As the leading creature closed with him he got his first real glimpse of it, and shuddered in instinctive revulsion. It resembled nothing so much as a gigantic rat, its sharp incisors catching the moonlight as it charged. He aimed a punch at it, but it dodged the blow easily, ducking its head to take him in the chest. Other rat-things seized his arms and legs, throwing him down and immobilising him. He thrashed around, trying to throw them off, and turned his head desperately looking for Hanna. If he could just buy her enough time to get away…
That hope evaporated in a shrill scream of fear and revulsion, which could only have been her. Frantic to help her he redoubled his efforts, but the rodents restrained him easily. He struggled desperately, expecting to feel those wicked teeth in his throat at any moment.
Then his eardrums rattled with a whump of combustion, similar to that which accompanied the magical lighting of a campfire. But it was louder than he’d ever heard it, and was accompanied by shrill squeals of panic and pain. The pressure against his body eased, and with a surge of strength he hadn’t known he possessed, he managed to throw off a couple of his assailants. The rest of them abruptly let go, and started to retreat, scuttling for the shadows like regular-sized rats.
“Oh no you don’t!” Carried away by the rage that had welled up inside him as he struggled for his life, he seized the creature that had first attacked him by the tail, and yanked it back. Squealing, it tumbled to the ground, where it scrabbled frantically for a moment in a futile effort to escape. Realising that its efforts were in vain it turned abruptly, mouth agape, and tried to bite him.
Rudi rolled aside, punching it hard in the face. It squealed again, slashing at him with its claws, which caught in the fabric of his shirt. Rudi fended it off and rolled again, gaining the upper hand and pinning it to the ground. He punched it on the snout, which cracked loudly under the impact, and the rat-thing bucked madly, its incisors clicking together inches from his face.

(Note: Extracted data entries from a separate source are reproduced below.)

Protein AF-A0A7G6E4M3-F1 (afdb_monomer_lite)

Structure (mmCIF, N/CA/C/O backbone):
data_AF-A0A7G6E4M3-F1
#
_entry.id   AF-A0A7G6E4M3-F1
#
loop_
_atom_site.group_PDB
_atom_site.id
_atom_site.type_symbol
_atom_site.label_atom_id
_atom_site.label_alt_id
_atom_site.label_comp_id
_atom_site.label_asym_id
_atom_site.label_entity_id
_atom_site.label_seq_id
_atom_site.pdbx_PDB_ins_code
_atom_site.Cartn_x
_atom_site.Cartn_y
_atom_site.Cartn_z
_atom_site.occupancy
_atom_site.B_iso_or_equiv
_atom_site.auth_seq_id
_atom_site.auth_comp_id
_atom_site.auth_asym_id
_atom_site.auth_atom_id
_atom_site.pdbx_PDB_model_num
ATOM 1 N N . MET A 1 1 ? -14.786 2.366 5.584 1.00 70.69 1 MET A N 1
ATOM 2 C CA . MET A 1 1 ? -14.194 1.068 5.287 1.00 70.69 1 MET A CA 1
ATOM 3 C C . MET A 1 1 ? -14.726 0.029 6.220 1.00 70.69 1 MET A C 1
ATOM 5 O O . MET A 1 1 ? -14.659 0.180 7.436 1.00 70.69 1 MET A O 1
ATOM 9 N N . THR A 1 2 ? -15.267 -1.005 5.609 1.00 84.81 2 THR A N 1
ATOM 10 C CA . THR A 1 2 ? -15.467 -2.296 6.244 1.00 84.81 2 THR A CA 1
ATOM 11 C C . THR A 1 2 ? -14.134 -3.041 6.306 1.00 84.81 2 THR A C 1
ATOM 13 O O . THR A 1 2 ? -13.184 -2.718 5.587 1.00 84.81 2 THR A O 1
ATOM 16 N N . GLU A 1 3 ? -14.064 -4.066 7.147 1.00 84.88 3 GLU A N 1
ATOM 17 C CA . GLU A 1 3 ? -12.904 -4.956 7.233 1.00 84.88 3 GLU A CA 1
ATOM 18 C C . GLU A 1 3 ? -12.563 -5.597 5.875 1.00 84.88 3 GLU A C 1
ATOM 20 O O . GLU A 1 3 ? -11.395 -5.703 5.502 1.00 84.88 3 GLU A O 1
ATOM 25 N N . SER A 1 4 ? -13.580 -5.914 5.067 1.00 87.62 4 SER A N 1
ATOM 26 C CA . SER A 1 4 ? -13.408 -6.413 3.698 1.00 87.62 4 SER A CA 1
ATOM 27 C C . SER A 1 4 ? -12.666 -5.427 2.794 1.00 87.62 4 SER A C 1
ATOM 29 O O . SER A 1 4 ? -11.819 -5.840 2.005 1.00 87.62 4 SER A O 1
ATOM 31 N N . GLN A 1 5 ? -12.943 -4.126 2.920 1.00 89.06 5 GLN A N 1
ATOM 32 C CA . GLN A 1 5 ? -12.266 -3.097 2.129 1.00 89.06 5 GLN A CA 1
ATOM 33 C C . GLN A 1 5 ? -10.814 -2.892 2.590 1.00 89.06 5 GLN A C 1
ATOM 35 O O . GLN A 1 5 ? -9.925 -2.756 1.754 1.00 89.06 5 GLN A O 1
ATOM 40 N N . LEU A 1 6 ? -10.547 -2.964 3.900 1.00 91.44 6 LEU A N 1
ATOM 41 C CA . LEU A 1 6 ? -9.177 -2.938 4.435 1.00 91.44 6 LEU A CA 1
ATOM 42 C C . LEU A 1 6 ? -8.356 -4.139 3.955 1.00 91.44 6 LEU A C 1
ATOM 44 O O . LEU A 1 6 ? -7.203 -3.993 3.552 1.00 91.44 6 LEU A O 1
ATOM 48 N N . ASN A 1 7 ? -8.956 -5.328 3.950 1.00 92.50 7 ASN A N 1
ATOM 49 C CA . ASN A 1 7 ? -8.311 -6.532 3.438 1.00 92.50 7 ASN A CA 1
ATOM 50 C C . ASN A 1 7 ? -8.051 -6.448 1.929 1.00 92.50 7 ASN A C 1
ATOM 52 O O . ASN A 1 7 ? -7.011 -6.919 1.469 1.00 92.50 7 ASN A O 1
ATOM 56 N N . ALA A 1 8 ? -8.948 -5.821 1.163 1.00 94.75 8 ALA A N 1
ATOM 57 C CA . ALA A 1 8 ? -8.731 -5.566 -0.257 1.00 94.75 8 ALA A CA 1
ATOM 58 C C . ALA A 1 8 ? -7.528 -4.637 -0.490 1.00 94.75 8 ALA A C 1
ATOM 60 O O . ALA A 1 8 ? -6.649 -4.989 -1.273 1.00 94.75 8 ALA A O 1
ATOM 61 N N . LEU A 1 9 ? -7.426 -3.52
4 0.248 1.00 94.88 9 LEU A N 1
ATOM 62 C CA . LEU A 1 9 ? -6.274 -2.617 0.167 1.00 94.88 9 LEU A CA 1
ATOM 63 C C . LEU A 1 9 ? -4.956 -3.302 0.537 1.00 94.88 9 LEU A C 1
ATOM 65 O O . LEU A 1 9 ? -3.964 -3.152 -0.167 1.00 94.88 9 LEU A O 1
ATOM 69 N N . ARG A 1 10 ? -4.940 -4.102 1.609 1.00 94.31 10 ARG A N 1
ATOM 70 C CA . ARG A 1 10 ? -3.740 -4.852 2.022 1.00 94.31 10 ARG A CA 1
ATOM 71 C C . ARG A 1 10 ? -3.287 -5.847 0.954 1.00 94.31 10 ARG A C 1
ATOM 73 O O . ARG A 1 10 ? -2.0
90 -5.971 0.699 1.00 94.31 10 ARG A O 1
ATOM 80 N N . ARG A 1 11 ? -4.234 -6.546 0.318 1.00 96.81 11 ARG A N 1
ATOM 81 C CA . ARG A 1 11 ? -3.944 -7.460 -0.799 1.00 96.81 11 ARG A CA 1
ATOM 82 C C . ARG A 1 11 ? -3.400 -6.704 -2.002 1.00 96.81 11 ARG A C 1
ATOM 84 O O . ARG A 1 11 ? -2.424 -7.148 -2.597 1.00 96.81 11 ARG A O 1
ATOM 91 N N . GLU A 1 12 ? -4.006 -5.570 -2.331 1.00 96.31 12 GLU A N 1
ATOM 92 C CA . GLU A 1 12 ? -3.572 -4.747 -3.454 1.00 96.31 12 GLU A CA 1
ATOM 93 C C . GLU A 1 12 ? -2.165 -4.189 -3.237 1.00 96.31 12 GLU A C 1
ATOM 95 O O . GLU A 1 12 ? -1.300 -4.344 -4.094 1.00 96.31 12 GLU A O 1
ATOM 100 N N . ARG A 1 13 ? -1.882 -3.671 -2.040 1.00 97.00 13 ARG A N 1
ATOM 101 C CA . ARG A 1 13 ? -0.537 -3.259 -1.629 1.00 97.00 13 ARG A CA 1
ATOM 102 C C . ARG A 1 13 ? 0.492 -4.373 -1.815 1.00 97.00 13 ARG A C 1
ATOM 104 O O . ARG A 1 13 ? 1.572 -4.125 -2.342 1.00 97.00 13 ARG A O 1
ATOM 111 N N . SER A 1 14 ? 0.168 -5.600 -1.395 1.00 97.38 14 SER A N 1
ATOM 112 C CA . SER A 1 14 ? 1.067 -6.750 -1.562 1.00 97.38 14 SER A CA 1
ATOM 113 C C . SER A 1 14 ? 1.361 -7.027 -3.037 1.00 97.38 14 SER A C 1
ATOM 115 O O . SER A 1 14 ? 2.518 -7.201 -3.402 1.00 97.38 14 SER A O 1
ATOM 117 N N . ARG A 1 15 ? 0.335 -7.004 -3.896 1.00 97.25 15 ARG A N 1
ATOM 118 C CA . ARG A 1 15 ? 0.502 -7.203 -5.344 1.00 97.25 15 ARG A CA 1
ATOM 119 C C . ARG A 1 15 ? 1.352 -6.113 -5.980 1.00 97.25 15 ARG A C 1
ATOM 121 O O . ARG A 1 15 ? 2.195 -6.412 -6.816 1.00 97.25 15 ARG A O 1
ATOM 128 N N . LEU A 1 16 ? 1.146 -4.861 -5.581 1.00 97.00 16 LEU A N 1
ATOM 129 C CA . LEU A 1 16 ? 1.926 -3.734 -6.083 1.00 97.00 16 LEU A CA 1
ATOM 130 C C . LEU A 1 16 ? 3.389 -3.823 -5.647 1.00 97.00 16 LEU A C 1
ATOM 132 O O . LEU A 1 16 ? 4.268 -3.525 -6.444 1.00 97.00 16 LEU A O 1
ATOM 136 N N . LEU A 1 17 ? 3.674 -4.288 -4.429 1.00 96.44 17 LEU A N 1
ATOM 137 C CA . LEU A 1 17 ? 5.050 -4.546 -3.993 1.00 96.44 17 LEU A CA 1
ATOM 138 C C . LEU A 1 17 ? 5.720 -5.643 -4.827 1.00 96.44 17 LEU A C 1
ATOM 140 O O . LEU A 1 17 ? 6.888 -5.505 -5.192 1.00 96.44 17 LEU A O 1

Realising he had to keep it from biting at all costs Rudi gripped it around the throat with both hands and raised himself up, keeping his face as far away from it as possible. The creature thrashed frantically as his whole weight bore down on its windpipe, and a mottling of foam began to appear around its jaws. Then, with a sudden rattling gasp and a shudder, it went limp.
Panting from the exertion Rudi let it go and staggered to his feet, looking around for Hanna. She was standing a few yards away, stunned, and as he approached her she didn’t look up.

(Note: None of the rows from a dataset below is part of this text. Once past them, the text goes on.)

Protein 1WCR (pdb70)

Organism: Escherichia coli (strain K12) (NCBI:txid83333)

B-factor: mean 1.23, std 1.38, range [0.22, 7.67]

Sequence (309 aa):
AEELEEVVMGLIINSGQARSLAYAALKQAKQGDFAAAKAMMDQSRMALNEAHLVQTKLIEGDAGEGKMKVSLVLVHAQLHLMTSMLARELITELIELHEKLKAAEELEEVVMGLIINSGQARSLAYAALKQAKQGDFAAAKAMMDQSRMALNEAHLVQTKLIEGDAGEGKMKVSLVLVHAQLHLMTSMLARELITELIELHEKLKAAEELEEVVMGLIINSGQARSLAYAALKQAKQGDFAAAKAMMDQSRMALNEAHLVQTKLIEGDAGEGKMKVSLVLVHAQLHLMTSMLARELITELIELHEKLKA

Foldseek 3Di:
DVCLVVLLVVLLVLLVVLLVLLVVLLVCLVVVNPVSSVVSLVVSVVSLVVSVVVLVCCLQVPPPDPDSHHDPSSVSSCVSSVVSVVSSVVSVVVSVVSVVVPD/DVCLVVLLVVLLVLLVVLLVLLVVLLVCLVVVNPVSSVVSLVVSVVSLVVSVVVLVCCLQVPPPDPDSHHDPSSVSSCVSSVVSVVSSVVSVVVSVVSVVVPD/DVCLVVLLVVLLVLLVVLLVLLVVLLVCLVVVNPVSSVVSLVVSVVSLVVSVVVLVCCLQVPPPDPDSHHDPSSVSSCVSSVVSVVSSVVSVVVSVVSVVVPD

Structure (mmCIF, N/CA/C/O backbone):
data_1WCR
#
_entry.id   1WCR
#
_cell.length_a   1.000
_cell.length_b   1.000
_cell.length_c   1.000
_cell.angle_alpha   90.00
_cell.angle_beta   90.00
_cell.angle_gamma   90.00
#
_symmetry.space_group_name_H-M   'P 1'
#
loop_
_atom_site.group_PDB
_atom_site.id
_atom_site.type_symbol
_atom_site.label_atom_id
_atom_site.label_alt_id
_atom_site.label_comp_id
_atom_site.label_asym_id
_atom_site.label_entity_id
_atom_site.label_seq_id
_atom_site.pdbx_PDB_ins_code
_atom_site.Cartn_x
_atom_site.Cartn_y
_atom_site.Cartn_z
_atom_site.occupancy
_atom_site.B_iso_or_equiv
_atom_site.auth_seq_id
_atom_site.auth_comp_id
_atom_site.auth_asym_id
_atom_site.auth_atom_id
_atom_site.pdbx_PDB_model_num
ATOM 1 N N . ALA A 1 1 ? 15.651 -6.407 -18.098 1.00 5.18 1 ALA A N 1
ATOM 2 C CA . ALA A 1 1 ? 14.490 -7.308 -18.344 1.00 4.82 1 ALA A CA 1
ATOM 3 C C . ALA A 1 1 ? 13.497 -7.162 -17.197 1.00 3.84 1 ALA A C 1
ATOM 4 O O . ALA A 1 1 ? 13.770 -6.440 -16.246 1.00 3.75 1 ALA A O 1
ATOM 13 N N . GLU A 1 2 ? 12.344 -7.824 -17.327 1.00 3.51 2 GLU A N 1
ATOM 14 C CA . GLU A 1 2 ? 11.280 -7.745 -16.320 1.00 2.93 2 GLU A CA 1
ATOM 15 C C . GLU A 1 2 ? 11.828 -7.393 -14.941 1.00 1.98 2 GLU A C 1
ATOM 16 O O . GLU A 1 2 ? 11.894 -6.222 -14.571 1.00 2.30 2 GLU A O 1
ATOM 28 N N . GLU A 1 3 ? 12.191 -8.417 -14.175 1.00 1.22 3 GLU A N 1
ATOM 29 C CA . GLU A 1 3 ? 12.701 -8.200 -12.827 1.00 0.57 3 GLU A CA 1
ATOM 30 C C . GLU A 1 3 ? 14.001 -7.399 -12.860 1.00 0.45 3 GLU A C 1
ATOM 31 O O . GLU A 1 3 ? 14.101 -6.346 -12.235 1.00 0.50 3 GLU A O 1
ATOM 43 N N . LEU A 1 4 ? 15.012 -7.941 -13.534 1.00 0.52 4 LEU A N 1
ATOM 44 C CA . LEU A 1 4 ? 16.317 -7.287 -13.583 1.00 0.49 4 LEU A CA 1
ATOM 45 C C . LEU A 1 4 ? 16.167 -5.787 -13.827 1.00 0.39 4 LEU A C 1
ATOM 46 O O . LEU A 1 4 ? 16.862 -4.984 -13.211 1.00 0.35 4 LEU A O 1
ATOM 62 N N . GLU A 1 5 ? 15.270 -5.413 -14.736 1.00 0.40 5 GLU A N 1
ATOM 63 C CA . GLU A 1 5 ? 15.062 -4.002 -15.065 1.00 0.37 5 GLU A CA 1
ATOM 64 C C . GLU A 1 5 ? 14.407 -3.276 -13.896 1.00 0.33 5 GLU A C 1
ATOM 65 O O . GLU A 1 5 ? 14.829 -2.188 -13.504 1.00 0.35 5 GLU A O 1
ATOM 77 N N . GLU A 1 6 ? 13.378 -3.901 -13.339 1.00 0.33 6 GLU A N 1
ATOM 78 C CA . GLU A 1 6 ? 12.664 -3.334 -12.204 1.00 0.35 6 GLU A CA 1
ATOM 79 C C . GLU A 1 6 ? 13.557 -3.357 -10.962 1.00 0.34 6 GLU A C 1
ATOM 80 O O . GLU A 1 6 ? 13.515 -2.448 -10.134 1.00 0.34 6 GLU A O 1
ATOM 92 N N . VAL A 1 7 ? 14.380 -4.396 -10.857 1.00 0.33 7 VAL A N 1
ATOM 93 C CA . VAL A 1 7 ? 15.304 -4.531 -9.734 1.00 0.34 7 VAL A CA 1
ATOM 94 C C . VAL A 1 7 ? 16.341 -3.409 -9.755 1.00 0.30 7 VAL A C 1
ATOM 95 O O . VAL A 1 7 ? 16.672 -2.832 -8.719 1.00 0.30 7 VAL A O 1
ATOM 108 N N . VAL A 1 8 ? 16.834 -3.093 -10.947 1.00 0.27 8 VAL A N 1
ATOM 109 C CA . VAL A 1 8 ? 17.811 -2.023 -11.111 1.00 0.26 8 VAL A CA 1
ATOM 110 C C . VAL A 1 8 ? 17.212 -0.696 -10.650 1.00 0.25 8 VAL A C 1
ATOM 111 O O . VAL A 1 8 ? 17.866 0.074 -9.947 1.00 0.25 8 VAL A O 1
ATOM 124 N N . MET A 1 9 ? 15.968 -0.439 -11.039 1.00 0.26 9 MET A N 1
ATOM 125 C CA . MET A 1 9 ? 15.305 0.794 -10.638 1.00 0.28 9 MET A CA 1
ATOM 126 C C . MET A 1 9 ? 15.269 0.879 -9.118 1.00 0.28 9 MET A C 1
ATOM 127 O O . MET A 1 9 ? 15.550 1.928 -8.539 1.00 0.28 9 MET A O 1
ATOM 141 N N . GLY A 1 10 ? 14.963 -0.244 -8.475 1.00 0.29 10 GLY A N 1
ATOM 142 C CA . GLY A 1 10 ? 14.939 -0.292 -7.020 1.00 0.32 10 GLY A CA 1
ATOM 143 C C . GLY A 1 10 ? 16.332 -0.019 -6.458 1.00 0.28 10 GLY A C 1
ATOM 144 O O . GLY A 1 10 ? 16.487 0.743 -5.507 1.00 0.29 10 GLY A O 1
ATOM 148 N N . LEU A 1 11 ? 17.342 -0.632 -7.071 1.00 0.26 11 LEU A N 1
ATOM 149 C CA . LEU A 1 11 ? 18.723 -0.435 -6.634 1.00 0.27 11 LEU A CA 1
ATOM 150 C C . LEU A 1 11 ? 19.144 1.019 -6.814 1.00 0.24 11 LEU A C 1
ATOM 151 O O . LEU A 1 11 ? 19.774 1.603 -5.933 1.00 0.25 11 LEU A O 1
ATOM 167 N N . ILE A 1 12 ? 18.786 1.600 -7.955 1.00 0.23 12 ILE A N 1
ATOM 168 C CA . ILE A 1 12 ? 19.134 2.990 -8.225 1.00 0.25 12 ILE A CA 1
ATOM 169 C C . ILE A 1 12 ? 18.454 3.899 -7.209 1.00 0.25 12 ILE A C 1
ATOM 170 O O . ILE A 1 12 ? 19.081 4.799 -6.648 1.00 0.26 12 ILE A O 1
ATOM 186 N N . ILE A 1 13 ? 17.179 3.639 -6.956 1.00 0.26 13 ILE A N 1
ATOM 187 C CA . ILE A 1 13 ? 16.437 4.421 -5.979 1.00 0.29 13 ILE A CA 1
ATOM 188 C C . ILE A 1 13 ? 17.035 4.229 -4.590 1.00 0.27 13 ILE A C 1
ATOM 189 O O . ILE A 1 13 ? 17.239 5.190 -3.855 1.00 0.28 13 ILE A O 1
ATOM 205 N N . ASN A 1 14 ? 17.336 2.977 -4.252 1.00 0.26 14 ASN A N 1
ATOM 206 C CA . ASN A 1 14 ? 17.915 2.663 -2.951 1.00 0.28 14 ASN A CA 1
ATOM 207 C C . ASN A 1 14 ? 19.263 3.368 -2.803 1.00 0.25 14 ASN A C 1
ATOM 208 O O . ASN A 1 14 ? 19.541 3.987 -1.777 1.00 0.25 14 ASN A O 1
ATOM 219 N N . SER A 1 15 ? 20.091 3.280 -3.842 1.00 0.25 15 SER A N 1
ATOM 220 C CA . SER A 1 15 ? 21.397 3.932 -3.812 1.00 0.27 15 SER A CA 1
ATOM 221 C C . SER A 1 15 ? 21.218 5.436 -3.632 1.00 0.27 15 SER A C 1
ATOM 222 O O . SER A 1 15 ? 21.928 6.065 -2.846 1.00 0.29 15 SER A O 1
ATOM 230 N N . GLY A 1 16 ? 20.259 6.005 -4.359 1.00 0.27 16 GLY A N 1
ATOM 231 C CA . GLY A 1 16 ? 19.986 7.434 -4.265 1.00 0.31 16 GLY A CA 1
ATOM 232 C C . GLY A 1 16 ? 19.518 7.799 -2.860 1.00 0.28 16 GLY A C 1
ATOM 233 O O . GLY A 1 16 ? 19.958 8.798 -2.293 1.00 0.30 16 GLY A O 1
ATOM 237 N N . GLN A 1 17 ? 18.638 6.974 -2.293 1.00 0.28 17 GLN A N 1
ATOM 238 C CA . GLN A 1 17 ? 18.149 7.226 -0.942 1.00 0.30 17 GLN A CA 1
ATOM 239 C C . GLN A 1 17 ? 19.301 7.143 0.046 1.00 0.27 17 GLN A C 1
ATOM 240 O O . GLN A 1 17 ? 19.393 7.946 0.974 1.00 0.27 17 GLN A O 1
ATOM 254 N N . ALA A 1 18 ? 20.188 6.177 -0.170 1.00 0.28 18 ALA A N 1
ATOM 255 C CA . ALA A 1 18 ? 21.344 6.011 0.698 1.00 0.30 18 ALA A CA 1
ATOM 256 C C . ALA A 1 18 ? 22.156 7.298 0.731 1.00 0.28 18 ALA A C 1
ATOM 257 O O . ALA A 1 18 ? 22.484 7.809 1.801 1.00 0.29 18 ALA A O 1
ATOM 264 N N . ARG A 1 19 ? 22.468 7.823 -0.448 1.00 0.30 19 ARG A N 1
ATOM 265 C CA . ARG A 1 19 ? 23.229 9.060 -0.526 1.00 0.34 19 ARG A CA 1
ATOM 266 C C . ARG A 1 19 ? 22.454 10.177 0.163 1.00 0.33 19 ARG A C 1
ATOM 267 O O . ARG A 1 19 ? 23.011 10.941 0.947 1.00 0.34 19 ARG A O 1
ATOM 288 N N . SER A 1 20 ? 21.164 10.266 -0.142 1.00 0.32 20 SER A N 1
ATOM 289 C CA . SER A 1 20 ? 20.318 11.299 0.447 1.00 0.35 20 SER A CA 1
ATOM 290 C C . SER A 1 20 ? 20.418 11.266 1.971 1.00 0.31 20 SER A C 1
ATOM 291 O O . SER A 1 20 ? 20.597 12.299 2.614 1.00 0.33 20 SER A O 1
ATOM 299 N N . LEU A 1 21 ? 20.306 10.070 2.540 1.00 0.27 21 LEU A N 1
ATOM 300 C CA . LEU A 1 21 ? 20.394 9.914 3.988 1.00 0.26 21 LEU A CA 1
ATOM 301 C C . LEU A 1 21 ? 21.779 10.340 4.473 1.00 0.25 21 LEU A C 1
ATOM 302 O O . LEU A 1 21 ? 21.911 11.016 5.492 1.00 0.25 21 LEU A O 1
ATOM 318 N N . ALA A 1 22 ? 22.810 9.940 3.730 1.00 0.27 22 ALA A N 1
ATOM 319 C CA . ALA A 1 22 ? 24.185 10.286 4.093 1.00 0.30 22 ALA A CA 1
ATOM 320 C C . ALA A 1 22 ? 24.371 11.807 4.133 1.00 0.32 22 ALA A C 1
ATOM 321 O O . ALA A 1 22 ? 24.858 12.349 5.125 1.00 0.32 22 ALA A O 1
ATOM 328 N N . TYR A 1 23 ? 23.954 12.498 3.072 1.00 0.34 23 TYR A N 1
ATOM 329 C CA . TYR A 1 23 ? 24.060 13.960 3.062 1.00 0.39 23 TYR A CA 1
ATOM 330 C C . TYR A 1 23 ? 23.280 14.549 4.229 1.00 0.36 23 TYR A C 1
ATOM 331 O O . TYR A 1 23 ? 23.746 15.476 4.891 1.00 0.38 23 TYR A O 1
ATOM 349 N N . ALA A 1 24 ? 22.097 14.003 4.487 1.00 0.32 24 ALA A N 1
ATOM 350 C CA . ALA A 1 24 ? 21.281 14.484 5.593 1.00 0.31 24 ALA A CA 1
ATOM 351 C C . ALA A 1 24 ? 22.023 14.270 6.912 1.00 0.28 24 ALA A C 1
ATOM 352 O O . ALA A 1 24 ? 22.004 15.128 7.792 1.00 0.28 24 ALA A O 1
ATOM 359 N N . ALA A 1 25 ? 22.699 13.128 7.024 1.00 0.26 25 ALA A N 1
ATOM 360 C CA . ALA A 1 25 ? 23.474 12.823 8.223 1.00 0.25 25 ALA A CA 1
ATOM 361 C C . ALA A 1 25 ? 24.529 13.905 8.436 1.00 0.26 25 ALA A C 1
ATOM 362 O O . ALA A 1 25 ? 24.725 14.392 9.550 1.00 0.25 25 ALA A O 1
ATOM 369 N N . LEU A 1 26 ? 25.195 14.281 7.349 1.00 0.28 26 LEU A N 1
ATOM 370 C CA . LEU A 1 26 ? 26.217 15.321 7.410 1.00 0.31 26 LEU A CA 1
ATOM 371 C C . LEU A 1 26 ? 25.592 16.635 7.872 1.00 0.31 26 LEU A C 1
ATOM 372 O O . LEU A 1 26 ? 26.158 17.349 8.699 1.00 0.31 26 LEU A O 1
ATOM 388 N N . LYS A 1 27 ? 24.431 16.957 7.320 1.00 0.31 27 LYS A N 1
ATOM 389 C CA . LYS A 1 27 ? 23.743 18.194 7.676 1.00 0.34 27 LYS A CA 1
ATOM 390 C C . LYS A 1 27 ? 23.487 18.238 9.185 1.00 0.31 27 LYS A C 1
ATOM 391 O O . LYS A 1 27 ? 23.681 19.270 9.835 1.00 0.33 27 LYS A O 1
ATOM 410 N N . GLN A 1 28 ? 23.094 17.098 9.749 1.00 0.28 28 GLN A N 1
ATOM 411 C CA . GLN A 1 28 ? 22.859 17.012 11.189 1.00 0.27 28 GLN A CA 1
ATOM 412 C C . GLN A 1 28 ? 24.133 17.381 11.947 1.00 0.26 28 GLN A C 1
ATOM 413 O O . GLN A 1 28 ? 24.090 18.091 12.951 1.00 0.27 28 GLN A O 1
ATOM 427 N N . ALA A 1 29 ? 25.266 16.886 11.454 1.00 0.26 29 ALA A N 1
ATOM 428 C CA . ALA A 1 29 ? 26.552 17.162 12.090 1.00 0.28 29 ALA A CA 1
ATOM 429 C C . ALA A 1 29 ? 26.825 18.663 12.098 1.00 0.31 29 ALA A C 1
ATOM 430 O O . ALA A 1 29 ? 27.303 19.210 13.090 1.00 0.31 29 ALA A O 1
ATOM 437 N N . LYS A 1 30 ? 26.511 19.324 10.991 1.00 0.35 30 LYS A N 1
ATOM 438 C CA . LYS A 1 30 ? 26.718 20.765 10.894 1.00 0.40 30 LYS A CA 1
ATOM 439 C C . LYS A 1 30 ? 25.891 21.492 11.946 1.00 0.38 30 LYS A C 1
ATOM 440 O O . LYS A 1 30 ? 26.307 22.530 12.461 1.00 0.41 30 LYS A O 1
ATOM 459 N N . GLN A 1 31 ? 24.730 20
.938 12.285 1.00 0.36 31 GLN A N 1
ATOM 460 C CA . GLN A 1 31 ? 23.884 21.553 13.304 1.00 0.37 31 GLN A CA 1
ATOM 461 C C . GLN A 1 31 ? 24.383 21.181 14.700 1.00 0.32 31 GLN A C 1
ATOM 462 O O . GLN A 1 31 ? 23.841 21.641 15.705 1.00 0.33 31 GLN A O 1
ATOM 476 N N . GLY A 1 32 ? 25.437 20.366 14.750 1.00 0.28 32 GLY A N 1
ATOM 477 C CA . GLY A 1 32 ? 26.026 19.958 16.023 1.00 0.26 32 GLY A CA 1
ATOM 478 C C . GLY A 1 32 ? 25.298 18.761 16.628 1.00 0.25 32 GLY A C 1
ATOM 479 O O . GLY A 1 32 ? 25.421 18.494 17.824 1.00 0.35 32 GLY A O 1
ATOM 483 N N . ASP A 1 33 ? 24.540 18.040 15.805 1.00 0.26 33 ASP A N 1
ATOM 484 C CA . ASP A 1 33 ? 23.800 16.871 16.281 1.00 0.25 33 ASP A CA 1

“Hanna. Are you all right?”
“I don’t know,” she said flatly. “I did something…” Rudi became aware of the smell of charred flesh, and belatedly identified the trio of indistinct lumps on the ground in front of her as rat-thing corpses, burned almost beyond recognition by the red-tinged flames, which still flickered feebly around them.
“I didn’t know your fire spell was that powerful,” Rudi said.
“That’s just the thing,” Hanna said, her voice trembling. “It isn’t. That was a different spell, one I never learned.”
“You must have done,” Rudi replied, looking around for more of the rat-things. He couldn’t see any, but ominous scuttling noises in the ruins around them left him sure that they were still there, biding their time, waiting for others to join them. “You probably just forgot it.”
“No.” Hanna shook her head decisively. “It just appeared in my head, and I knew I could do it. Those creatures were all over me, and I panicked. I was sure they were going to kill me. Then suddenly I knew the… the things you need to do.”
“Lucky you did,” Rudi said.
“Is it?” Hanna looked on the verge of tears. “I feel like there’s something inside me I can’t control. I thought magic was simple, something you do just to make life a bit easier, and people like Gerhard were ignorant brutes. But now I don’t even know what I am!”
“You’re a pyromancer,” a voice said out of the darkness.